Within the entertainment industry, a cable company customer utilizes ScaleOut Software’s technology to ingest tens of thousands of events each second from tens of millions of cable set-top boxes throughout the country and makes use of that data by offering domain specific recommendations to viewers to fuel their next selections. ScaleOut Software’s data parallel analytics enables the company to issue recommendations on an individual basis for each box, as well as to build and deploy regression models for data aggregates that might vary by region, season, or other demographics. Bain explained:
“In the cable space, there are companies that specialize in media based recommendations. Our goal here is to get them the data they need within a second or two or less. I think we can demonstrate that we can actually get them the viewer state in hundreds of milliseconds, so they can then run their recommender engines based on their domain knowledge and then generate feedback instantly as opposed to waiting for hours for this data to be put into a database, correlated, cleansed and enriched—which is what typically has to happen very slowly.”
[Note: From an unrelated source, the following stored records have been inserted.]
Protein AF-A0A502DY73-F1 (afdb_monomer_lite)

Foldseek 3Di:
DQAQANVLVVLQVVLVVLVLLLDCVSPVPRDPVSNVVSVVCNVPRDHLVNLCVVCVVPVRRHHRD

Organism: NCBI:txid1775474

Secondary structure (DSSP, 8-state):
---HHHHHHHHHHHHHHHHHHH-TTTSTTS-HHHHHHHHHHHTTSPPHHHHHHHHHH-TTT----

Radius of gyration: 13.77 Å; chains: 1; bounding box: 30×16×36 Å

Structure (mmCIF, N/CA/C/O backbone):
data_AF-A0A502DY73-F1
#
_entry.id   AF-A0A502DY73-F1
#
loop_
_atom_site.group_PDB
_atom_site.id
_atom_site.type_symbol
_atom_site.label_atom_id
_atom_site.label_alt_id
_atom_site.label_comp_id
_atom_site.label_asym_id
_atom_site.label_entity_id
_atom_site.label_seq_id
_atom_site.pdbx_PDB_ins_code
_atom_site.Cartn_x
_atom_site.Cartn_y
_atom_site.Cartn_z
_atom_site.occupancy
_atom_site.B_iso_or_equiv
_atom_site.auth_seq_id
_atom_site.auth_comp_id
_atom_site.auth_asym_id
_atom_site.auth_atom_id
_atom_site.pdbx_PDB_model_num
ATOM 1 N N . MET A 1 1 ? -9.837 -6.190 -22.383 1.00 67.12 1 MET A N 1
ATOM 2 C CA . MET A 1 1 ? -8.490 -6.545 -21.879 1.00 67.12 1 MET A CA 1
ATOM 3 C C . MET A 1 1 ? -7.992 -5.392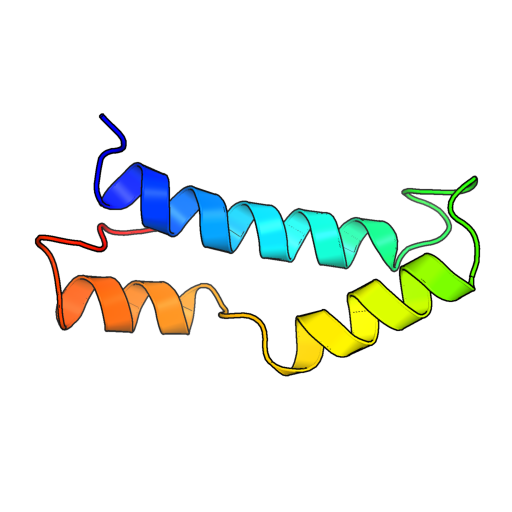 -21.028 1.00 67.12 1 MET A C 1
ATOM 5 O O . MET A 1 1 ? -8.277 -4.265 -21.399 1.00 67.12 1 MET A O 1
ATOM 9 N N . THR A 1 2 ? -7.312 -5.652 -19.910 1.00 88.12 2 THR A N 1
ATOM 10 C CA . THR A 1 2 ? -6.744 -4.597 -19.049 1.00 88.12 2 THR A CA 1
ATOM 11 C C . THR A 1 2 ? -5.390 -4.154 -19.592 1.00 88.12 2 THR A C 1
ATOM 13 O O . THR A 1 2 ? -4.489 -4.991 -19.731 1.00 88.12 2 THR A O 1
ATOM 16 N N . MET A 1 3 ? -5.245 -2.864 -19.881 1.00 96.25 3 MET A N 1
ATOM 17 C CA . MET A 1 3 ? -3.995 -2.273 -20.356 1.00 96.25 3 MET A CA 1
ATOM 18 C C . MET A 1 3 ? -2.930 -2.257 -19.2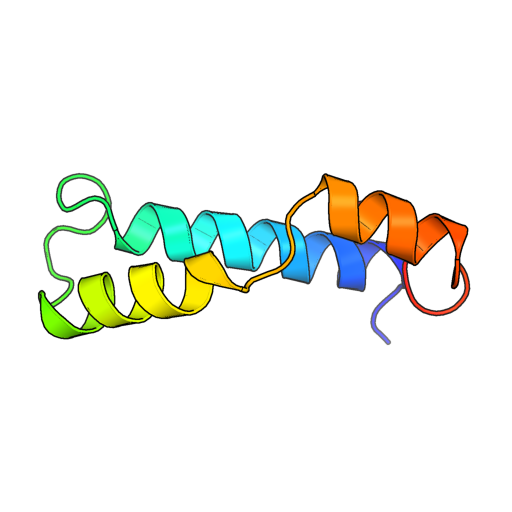44 1.00 96.25 3 MET A C 1
ATOM 20 O O . MET A 1 3 ? -3.268 -2.245 -18.054 1.00 96.25 3 MET A O 1
ATOM 24 N N . PRO A 1 4 ? -1.628 -2.274 -19.584 1.00 97.00 4 PRO A N 1
ATOM 25 C CA . PRO A 1 4 ? -0.560 -2.266 -18.583 1.00 97.00 4 PRO A CA 1
ATOM 26 C C . PRO A 1 4 ? -0.637 -1.088 -17.600 1.00 97.00 4 PRO A C 1
ATOM 28 O O . PRO A 1 4 ? -0.404 -1.268 -16.404 1.00 97.00 4 PRO A O 1
ATOM 31 N N . ASP A 1 5 ? -0.980 0.114 -18.066 1.00 96.50 5 ASP A N 1
ATOM 32 C CA . ASP A 1 5 ? -1.140 1.304 -17.220 1.00 96.50 5 ASP A CA 1
ATOM 33 C C . ASP A 1 5 ? -2.376 1.199 -16.317 1.00 96.50 5 ASP A C 1
ATOM 35 O O . ASP A 1 5 ? -2.315 1.543 -15.136 1.00 96.50 5 ASP A O 1
ATOM 39 N N . GLU A 1 6 ? -3.479 0.651 -16.830 1.00 97.62 6 GLU A N 1
ATOM 40 C CA . GLU A 1 6 ? -4.673 0.357 -16.034 1.00 97.62 6 GLU A CA 1
ATOM 41 C C . GLU A 1 6 ? -4.364 -0.626 -14.901 1.00 97.62 6 GLU A C 1
ATOM 43 O O . GLU A 1 6 ? -4.831 -0.431 -13.777 1.00 97.62 6 GLU A O 1
ATOM 48 N N . ARG A 1 7 ? -3.530 -1.641 -15.160 1.00 96.75 7 ARG A N 1
ATOM 49 C CA . ARG A 1 7 ? -3.079 -2.606 -14.147 1.00 96.75 7 ARG A CA 1
ATOM 50 C C . ARG A 1 7 ? -2.273 -1.920 -13.044 1.00 96.75 7 ARG A C 1
ATOM 52 O O . ARG A 1 7 ? -2.571 -2.115 -11.866 1.00 96.75 7 ARG A O 1
ATOM 59 N N . SER A 1 8 ? -1.306 -1.076 -13.402 1.00 97.56 8 SER A N 1
ATOM 60 C CA . SER A 1 8 ? -0.513 -0.324 -12.420 1.00 97.56 8 SER A CA 1
ATOM 61 C C . SER A 1 8 ? -1.368 0.641 -11.600 1.00 97.56 8 SER A C 1
ATOM 63 O O . SER A 1 8 ? -1.265 0.692 -10.371 1.00 97.56 8 SER A O 1
ATOM 65 N N . ARG A 1 9 ? -2.283 1.358 -12.260 1.00 97.31 9 ARG A N 1
ATOM 66 C CA . ARG A 1 9 ? -3.247 2.247 -11.599 1.00 97.31 9 ARG A CA 1
ATOM 67 C C . ARG A 1 9 ? -4.174 1.496 -10.659 1.00 97.31 9 ARG A C 1
ATOM 69 O O . ARG A 1 9 ? -4.484 2.024 -9.594 1.00 97.31 9 ARG A O 1
ATOM 76 N N . ALA A 1 10 ? -4.613 0.293 -11.026 1.00 97.81 10 ALA A N 1
ATOM 77 C CA . ALA A 1 10 ? -5.452 -0.535 -10.170 1.00 97.81 10 ALA A CA 1
ATOM 78 C C . ALA A 1 10 ? -4.738 -0.850 -8.851 1.00 97.81 10 ALA A C 1
ATOM 80 O O . ALA A 1 10 ? -5.303 -0.589 -7.792 1.00 97.81 10 ALA A O 1
ATOM 81 N N . VAL A 1 11 ? -3.470 -1.276 -8.901 1.00 97.94 11 VAL A N 1
ATOM 82 C CA . VAL A 1 11 ? -2.661 -1.524 -7.694 1.00 97.94 11 VAL A CA 1
ATOM 83 C C . VAL A 1 11 ? -2.551 -0.256 -6.840 1.00 97.94 11 VAL A C 1
ATOM 85 O O . VAL A 1 11 ? -2.887 -0.266 -5.655 1.00 97.94 11 VAL A O 1
ATOM 88 N N . VAL A 1 12 ? -2.171 0.880 -7.431 1.00 98.06 12 VAL A N 1
ATOM 89 C CA . VAL A 1 12 ? -2.030 2.141 -6.677 1.00 98.06 12 VAL A CA 1
ATOM 90 C C . VAL A 1 12 ? -3.360 2.598 -6.060 1.00 98.06 12 VAL A C 1
ATOM 92 O O . VAL A 1 12 ? -3.384 3.078 -4.924 1.00 98.06 12 VAL A O 1
ATOM 95 N N . ARG A 1 13 ? -4.482 2.435 -6.768 1.00 98.12 13 ARG A N 1
ATOM 96 C CA . ARG A 1 13 ? -5.824 2.755 -6.253 1.00 98.12 13 ARG A CA 1
ATOM 97 C C . ARG A 1 13 ? -6.230 1.830 -5.114 1.00 98.12 13 ARG A C 1
ATOM 99 O O . ARG A 1 13 ? -6.754 2.323 -4.119 1.00 98.12 13 ARG A O 1
ATOM 106 N N . THR A 1 14 ? -5.942 0.536 -5.209 1.00 98.44 14 THR A N 1
ATOM 107 C CA . THR A 1 14 ? -6.199 -0.411 -4.119 1.00 98.44 14 THR A CA 1
ATOM 108 C C . THR A 1 14 ? -5.408 -0.038 -2.875 1.00 98.44 14 THR A C 1
ATOM 110 O O . THR A 1 14 ? -5.976 -0.041 -1.787 1.00 98.44 14 THR A O 1
ATOM 113 N N . ARG A 1 15 ? -4.144 0.388 -3.006 1.00 98.31 15 ARG A N 1
ATOM 114 C CA . ARG A 1 15 ? -3.384 0.900 -1.856 1.00 98.31 15 ARG A CA 1
ATOM 115 C C . ARG A 1 15 ? -4.085 2.089 -1.189 1.00 98.31 15 ARG A C 1
ATOM 117 O O . ARG A 1 15 ? -4.200 2.116 0.032 1.00 98.31 15 ARG A O 1
ATOM 124 N N . LYS A 1 16 ? -4.566 3.057 -1.978 1.00 97.75 16 LYS A N 1
ATOM 125 C CA . LYS A 1 16 ? -5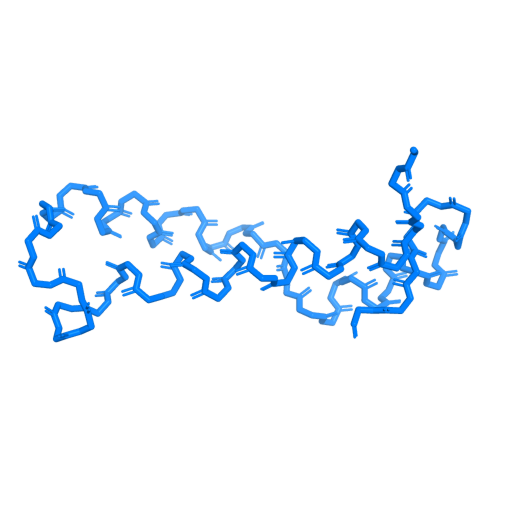.309 4.223 -1.461 1.00 97.75 16 LYS A CA 1
ATOM 126 C C . LYS A 1 16 ? -6.614 3.820 -0.774 1.00 97.75 16 LYS A C 1
ATOM 128 O O . LYS A 1 16 ? -6.914 4.335 0.292 1.00 97.75 16 LYS A O 1
ATOM 133 N N . PHE A 1 17 ? -7.351 2.879 -1.356 1.00 97.94 17 PHE A N 1
ATOM 134 C CA . PHE A 1 17 ? -8.558 2.324 -0.749 1.00 97.94 17 PHE A CA 1
ATOM 135 C C . PHE A 1 17 ? -8.259 1.612 0.578 1.00 97.94 17 PHE A C 1
ATOM 137 O O . PHE A 1 17 ? -8.948 1.824 1.566 1.00 97.94 17 PHE A O 1
ATOM 144 N N . LEU A 1 18 ? -7.199 0.804 0.644 1.00 98.12 18 LEU A N 1
ATOM 145 C CA . LEU A 1 18 ? -6.797 0.172 1.899 1.00 98.12 18 LEU A CA 1
ATOM 146 C C . LEU A 1 18 ? -6.416 1.215 2.956 1.00 98.12 18 LEU A C 1
ATOM 148 O O . LEU A 1 18 ? -6.761 1.029 4.117 1.00 98.12 18 LEU A O 1
ATOM 152 N N . LEU A 1 19 ? -5.755 2.312 2.566 1.00 97.50 19 LEU A N 1
ATOM 153 C CA . LEU A 1 19 ? -5.457 3.428 3.471 1.00 97.50 19 LEU A CA 1
ATOM 154 C C . LEU A 1 19 ? -6.735 4.097 3.994 1.00 97.50 19 LEU A C 1
ATOM 156 O O . LEU A 1 19 ? -6.826 4.313 5.200 1.00 97.50 19 LEU A O 1
ATOM 160 N N . SER A 1 20 ? -7.738 4.355 3.149 1.00 97.25 20 SER A N 1
ATOM 161 C CA . SER A 1 20 ? -8.997 4.971 3.604 1.00 97.25 20 SER A CA 1
ATOM 162 C C . SER A 1 20 ? -9.777 4.090 4.584 1.00 97.25 20 SER A C 1
ATOM 164 O O . SER A 1 20 ? -10.397 4.591 5.521 1.00 97.25 20 SER A O 1
ATOM 166 N N . LEU A 1 21 ? -9.686 2.760 4.452 1.00 97.19 21 LEU A N 1
ATOM 167 C CA . LEU A 1 21 ? -10.257 1.828 5.436 1.00 97.19 21 LEU A CA 1
ATOM 168 C C . LEU A 1 21 ? -9.619 1.954 6.827 1.00 97.19 21 LEU A C 1
ATOM 170 O O . LEU A 1 21 ? -10.241 1.565 7.816 1.00 97.19 21 LEU A O 1
ATOM 174 N N . THR A 1 22 ? -8.387 2.460 6.927 1.00 95.94 22 THR A N 1
ATOM 175 C CA . THR A 1 22 ? -7.710 2.629 8.222 1.00 95.94 22 THR A CA 1
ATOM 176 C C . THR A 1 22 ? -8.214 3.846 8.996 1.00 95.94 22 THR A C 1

Another ScaleOut Software client is a beauty supply wholesaler. When customers visit its site to browse and select products, the enterprise can model each one as a separate entity in ScaleOut Software’s in-memory data grids. Doing so effectively enables the wholesaler to “see” its customers’ behaviors in real time. The potential to augment that customer experience with historic data from a particular customer’s previous experience effectively provides a comprehensive set of data with which to fuel recommender engine algorithms and issue tailor made sales pitches.
IoT and More
Perhaps the most convincing examples of Operational Intelligence are found in the IoT, which is largely based on continually streaming data—typically in the form of sensor data—which companies can analyze in real time to determine maintenance and repair needs for equipment assets, levels of productivity, and basic monitoring (which can even be leveraged as a new asset that original equipment manufacturers can sell to their customers).
Regardless, Operational Intelligence represents what very well may be the final evolution of BI. It is critical to note that this evolution does not supersede the typical historic insight yielded by BI; to the contrary it complements it by utilizing it to give strategic insight to the tactical knowledge found with real-time analytics. Moreover, it is important to note that the potential for Operational Intelligence is not some far-flung, futuristic pursuit found in a science-fiction movie—the technology exists and is regularly used by most enterprises with Big Data initiatives.
“Our analytics runs on a cluster of commodity servers identical to those you would use for regular Hadoop,” Bain said. “I think the Internet of Things will be an important driver of Operational Intelligence; I don’t know if it will be a primary driver. My instinct is that web shopping will be a primary driver for the reason that it’s so easy to plug this in, and there’s so much value that’s obvious in being able to recommend with much finer granularity than most people do today.”